Introduction
The colonizers force people to conform to their values and beliefs. They don’t consider that the natives also have their cultures and ideals that they adhere to. Instead, the natives’ values are taken aware by instilling fear into them and making the community members initiate hatred against a specific group of people. According to Miranda, the joyas was hated by the Spanish Priests, and they and their defenders were systematically eliminated from society (257). As a result, the community members decided not to associate with them due to the fear of being killed. Therefore, Miranda demonstrates that the colonizers determine the natives’ cultures, and they only promote what conforms to their values.
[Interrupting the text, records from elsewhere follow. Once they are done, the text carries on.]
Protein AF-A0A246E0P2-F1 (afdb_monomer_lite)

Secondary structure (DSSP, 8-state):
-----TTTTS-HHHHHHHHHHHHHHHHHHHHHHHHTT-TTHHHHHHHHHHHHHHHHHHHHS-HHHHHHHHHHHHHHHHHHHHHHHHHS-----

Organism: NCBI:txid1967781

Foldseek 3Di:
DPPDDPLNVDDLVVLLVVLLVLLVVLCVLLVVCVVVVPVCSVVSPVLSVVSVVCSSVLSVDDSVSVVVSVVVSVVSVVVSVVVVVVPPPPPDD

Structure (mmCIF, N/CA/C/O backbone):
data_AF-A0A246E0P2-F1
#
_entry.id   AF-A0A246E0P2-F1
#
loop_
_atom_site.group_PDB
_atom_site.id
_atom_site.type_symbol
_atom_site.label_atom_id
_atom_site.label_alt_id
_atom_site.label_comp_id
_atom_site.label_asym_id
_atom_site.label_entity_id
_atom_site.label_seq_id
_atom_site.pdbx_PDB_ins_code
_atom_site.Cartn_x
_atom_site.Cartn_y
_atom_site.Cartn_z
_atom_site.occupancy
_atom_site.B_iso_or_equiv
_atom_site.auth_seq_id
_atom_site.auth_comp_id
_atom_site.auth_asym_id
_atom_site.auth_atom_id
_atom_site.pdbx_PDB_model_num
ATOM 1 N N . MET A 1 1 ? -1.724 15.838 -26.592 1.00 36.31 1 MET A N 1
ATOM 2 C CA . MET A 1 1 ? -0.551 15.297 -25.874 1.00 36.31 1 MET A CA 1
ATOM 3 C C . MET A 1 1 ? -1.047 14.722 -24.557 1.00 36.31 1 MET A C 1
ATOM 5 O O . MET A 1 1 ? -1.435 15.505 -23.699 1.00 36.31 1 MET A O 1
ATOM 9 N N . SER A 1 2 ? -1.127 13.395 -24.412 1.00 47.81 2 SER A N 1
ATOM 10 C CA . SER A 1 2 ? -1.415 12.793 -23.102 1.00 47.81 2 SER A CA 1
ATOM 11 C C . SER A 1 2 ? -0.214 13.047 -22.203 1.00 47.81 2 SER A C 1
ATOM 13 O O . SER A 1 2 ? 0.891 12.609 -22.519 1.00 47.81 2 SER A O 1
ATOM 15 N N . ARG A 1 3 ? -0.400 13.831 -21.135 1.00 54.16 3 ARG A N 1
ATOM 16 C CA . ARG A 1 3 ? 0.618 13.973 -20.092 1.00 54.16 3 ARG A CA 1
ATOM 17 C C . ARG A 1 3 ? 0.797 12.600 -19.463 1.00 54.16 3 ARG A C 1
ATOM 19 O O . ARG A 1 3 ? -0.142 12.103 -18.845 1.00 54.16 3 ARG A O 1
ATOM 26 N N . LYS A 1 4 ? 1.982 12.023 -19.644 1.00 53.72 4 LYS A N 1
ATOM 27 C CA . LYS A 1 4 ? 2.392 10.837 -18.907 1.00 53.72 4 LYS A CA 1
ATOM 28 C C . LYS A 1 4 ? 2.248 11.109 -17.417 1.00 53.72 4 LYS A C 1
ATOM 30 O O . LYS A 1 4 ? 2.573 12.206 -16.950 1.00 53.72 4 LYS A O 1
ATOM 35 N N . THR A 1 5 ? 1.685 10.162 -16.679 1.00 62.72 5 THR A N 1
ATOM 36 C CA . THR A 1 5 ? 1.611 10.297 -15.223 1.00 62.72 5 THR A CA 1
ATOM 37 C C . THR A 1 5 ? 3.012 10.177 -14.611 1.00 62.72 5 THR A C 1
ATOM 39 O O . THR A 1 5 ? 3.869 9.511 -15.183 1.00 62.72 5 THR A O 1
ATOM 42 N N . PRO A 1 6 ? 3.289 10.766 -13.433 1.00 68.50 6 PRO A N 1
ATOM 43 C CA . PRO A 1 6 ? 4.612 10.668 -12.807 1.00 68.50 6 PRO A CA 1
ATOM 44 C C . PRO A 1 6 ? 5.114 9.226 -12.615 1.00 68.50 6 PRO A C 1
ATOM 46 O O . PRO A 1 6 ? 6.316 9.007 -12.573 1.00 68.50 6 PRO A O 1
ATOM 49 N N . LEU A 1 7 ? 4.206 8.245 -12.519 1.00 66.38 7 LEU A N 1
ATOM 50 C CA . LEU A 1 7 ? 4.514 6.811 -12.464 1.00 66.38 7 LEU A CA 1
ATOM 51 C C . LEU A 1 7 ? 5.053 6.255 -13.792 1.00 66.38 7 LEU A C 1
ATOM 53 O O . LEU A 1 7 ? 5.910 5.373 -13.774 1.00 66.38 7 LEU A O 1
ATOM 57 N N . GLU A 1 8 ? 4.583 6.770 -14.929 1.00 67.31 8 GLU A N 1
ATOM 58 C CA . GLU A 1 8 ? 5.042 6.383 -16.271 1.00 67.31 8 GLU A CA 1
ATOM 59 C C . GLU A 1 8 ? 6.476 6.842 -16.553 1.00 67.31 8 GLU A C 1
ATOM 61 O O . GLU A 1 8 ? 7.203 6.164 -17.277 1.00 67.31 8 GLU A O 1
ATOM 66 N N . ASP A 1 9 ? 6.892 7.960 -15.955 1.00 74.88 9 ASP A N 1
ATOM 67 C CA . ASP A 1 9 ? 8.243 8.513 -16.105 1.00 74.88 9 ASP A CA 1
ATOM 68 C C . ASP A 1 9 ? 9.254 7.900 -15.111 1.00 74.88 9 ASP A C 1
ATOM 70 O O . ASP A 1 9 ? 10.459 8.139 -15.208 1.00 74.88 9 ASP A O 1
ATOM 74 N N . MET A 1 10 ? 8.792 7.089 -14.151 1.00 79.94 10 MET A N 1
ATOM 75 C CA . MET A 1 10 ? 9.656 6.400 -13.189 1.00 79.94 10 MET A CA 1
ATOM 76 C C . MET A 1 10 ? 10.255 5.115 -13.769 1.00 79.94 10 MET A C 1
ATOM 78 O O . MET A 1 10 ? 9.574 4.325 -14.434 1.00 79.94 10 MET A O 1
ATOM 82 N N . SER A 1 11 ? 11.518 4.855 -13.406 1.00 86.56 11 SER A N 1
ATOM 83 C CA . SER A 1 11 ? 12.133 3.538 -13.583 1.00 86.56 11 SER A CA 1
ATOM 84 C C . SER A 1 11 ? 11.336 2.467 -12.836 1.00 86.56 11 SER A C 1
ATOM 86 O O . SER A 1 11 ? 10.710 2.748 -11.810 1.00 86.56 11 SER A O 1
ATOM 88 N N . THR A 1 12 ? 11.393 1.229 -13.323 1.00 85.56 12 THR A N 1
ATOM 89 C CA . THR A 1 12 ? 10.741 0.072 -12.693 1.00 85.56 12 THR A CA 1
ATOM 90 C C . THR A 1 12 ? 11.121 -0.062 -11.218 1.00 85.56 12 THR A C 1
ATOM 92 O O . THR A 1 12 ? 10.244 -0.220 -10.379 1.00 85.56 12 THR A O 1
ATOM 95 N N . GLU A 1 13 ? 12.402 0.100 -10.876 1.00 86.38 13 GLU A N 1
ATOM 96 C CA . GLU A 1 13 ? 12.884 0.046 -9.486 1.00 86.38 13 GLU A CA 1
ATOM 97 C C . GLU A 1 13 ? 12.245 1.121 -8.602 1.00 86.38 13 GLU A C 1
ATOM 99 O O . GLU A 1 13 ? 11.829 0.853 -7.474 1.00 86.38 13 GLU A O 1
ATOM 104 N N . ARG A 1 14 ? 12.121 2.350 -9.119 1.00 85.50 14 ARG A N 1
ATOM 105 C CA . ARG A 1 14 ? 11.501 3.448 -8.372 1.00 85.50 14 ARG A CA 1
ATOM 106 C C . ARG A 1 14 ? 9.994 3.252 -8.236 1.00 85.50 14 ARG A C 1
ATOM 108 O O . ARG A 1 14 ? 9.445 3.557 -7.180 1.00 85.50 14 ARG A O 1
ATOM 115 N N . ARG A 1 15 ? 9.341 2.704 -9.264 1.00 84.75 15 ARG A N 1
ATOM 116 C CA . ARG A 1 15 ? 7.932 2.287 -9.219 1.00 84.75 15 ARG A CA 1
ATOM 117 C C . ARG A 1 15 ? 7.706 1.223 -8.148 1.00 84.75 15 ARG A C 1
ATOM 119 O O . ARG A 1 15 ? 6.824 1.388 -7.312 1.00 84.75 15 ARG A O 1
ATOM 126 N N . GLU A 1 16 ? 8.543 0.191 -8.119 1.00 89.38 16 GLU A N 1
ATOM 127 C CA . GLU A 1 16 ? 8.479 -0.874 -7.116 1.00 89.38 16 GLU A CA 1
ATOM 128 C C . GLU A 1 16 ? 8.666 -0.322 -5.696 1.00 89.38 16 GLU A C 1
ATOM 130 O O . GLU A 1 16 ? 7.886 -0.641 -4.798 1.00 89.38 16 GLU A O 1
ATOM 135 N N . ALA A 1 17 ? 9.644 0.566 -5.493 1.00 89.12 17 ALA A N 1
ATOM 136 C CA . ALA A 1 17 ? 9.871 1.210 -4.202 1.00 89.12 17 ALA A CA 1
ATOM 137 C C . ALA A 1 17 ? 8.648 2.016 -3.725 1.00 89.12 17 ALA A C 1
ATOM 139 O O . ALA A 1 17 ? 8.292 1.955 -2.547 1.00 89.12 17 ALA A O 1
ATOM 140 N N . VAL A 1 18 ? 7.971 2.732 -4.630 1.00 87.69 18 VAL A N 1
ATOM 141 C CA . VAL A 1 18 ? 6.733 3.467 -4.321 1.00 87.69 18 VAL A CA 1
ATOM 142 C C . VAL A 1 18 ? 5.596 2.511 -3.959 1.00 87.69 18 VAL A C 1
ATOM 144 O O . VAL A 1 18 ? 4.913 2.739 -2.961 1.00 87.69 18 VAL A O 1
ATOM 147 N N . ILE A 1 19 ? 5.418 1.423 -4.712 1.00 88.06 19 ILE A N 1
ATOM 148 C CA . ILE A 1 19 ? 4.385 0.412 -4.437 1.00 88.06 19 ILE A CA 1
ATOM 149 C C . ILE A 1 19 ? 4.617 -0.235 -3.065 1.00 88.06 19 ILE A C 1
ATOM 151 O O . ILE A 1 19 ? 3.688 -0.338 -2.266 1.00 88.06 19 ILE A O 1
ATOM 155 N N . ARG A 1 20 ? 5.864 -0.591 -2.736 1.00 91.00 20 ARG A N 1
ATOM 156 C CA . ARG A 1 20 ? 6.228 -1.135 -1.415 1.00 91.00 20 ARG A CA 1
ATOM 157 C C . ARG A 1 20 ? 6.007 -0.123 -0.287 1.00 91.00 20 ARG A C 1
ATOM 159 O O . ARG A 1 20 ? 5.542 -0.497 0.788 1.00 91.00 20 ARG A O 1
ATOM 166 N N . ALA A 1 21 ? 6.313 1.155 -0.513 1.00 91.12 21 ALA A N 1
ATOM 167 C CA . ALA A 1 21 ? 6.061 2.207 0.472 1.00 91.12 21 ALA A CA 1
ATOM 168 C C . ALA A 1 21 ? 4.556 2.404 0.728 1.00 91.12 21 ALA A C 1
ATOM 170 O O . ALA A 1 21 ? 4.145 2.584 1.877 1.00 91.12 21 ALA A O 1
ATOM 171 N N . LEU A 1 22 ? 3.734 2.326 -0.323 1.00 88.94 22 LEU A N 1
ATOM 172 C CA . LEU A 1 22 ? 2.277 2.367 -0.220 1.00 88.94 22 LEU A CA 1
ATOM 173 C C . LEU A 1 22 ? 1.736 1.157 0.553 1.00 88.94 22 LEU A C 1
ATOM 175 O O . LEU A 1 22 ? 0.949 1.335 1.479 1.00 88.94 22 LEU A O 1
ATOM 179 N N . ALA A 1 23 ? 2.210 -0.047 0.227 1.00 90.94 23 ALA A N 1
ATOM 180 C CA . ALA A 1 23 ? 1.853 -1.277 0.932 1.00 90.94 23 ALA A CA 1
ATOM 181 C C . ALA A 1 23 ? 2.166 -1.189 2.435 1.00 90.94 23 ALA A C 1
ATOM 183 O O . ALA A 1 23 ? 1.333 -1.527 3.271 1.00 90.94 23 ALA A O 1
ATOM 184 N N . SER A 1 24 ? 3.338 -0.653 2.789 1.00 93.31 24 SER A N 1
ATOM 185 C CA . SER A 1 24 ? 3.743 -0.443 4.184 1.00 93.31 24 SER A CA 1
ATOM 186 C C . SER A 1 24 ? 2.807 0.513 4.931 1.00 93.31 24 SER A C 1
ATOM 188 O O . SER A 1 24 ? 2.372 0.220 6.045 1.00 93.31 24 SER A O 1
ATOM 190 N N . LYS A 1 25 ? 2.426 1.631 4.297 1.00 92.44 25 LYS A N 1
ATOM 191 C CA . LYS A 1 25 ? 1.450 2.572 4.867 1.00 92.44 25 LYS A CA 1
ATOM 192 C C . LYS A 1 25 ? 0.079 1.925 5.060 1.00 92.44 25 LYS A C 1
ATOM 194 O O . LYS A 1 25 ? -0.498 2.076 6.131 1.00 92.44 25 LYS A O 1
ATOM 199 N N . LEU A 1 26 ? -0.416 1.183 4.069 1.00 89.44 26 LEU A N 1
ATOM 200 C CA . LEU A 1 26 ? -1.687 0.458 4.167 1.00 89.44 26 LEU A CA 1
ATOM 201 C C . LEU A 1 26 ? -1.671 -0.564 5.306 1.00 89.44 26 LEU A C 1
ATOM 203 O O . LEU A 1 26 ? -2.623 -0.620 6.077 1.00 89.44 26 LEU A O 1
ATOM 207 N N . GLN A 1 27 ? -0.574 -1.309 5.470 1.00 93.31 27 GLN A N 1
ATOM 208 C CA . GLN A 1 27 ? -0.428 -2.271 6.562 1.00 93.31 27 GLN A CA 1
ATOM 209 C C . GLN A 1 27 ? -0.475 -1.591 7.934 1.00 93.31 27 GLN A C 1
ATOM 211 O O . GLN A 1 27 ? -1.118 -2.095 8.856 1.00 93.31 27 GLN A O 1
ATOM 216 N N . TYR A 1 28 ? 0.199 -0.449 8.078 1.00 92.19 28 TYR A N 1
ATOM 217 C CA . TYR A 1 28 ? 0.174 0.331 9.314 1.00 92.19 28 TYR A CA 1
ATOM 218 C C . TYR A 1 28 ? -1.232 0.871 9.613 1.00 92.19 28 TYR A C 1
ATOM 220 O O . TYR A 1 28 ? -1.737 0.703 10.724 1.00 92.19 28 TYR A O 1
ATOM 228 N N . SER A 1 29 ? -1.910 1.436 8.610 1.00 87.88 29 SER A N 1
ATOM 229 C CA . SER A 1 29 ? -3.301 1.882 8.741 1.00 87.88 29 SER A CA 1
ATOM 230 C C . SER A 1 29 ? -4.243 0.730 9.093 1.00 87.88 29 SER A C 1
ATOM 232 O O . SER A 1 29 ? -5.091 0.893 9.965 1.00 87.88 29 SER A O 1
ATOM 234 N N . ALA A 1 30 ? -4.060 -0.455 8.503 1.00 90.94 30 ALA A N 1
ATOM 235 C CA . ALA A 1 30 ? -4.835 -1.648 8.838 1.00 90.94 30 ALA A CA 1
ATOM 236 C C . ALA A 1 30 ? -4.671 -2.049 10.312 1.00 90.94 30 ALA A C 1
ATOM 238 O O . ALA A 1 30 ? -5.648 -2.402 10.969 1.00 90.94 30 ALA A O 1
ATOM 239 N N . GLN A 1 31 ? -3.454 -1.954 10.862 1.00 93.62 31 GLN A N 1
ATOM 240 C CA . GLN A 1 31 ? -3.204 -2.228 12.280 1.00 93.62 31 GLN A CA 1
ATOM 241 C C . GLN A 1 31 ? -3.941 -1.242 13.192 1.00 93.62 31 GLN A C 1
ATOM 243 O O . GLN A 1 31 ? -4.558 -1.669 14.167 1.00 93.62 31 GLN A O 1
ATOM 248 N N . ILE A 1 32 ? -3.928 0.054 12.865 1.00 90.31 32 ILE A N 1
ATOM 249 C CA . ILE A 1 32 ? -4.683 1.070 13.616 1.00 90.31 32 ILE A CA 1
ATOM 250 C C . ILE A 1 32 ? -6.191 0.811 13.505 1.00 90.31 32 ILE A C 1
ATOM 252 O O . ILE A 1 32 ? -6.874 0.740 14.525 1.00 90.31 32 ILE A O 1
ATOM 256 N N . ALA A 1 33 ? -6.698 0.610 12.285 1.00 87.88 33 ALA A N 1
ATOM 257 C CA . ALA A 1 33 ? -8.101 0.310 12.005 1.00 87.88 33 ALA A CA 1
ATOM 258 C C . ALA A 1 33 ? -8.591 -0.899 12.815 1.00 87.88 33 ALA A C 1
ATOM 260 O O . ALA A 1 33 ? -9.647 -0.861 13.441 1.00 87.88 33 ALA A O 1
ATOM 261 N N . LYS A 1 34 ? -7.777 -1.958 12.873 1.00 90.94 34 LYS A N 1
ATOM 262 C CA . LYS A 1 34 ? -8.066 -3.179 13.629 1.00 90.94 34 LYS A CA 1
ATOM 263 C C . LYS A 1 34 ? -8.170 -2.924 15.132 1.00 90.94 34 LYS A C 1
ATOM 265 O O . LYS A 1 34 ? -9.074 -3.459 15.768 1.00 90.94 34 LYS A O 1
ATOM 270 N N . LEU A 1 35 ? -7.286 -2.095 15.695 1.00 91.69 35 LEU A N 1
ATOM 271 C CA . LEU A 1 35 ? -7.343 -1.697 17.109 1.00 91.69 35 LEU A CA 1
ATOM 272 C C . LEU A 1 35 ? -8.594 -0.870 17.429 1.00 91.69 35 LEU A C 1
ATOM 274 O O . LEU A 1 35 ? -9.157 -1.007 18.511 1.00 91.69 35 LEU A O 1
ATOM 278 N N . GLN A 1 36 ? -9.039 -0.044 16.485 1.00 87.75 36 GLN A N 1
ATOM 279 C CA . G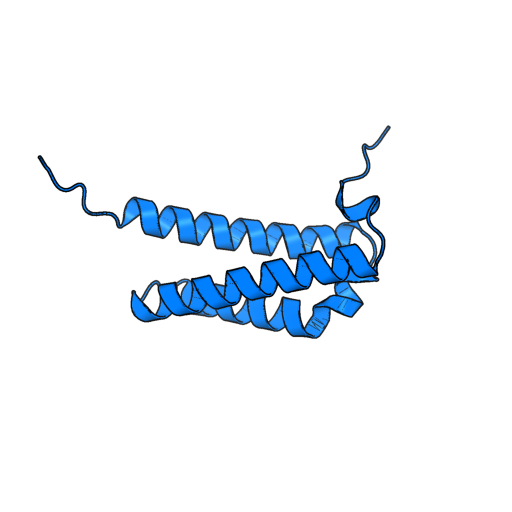LN A 1 36 ? -10.239 0.786 16.610 1.00 87.75 36 GLN A CA 1
ATOM 280 C C . GLN A 1 36 ? -11.535 0.061 16.211 1.00 87.75 36 GLN A C 1
ATOM 282 O O . GLN A 1 36 ? -12.606 0.655 16.280 1.00 87.75 36 GLN A O 1
ATOM 287 N N . GLN A 1 37 ? -11.449 -1.209 15.801 1.00 87.69 37 GLN A N 1
ATOM 288 C CA . GLN A 1 37 ? -12.570 -1.987 15.265 1.00 87.69 37 GLN A CA 1
ATOM 289 C C . GLN A 1 37 ? -13.246 -1.344 14.035 1.00 87.69 37 GLN A C 1
ATOM 291 O O . GLN A 1 37 ? -14.424 -1.594 13.778 1.00 87.69 37 GLN A O 1
ATOM 296 N N . ASP A 1 38 ? -12.508 -0.552 13.246 1.00 86.31 38 ASP A N 1
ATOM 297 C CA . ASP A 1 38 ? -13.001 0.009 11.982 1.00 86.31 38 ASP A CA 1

Morgensen, Settler Homonationalism: Theorizing Settler Colonialism within Queer Modernities
The article illustrates how the colonizers and Western religions impose discipline and terror on Indigenous people who had their practice on sexuality. The natives were forced to assimilate into the heterosexual systems and binary gender expression. According to Morgensen, all sexual beliefs that the natives had valued for centuries were eliminated when they were regarded as nonconforming to the European cultures (120). Therefore, those who practiced the traditional beliefs of gender and their associates were publicly embarrassed or killed (Morgensen 115). In other words, they were terrorized while being forced to adopt the new practices introduced by their colonizers.
The Questions Raised By Both Articles
Morgensen and Miranda show that colonizers target non-heterosexual and non-binary gender among the natives for exclusion in both accounts. They used methods of terror such as public execution to impose their religion and practices. Additionally, the two writers allude that the settlers’ normalization of fear forced the natives to disassociate with the community members opposed to binary gender. As a result, the Indigenous groups have learned to suppress their sexual and gender expressions that conflict with religious norms. Moreover, due to the priests’ and colonizers’ violent acts, the contemporary indigenous people’s actions toward gender roles are still greatly influenced by the state and the settler society.
Works Cited
Miranda, Deborah A. “Extermination of the Joyas: Gendercide in Spanish California.” GLQ: A Journal of Lesbian and Gay Studies, vol.16, no.1-2, 2010, p. 253-284.
Morgensen, Scott Lauria. “Settler homonationalism: Theorizing settler colonialism within queer modernities.” GLQ: A Journal of Lesbian and Gay Studies, vol.16, no.,1-2, 2010, p. 105-131.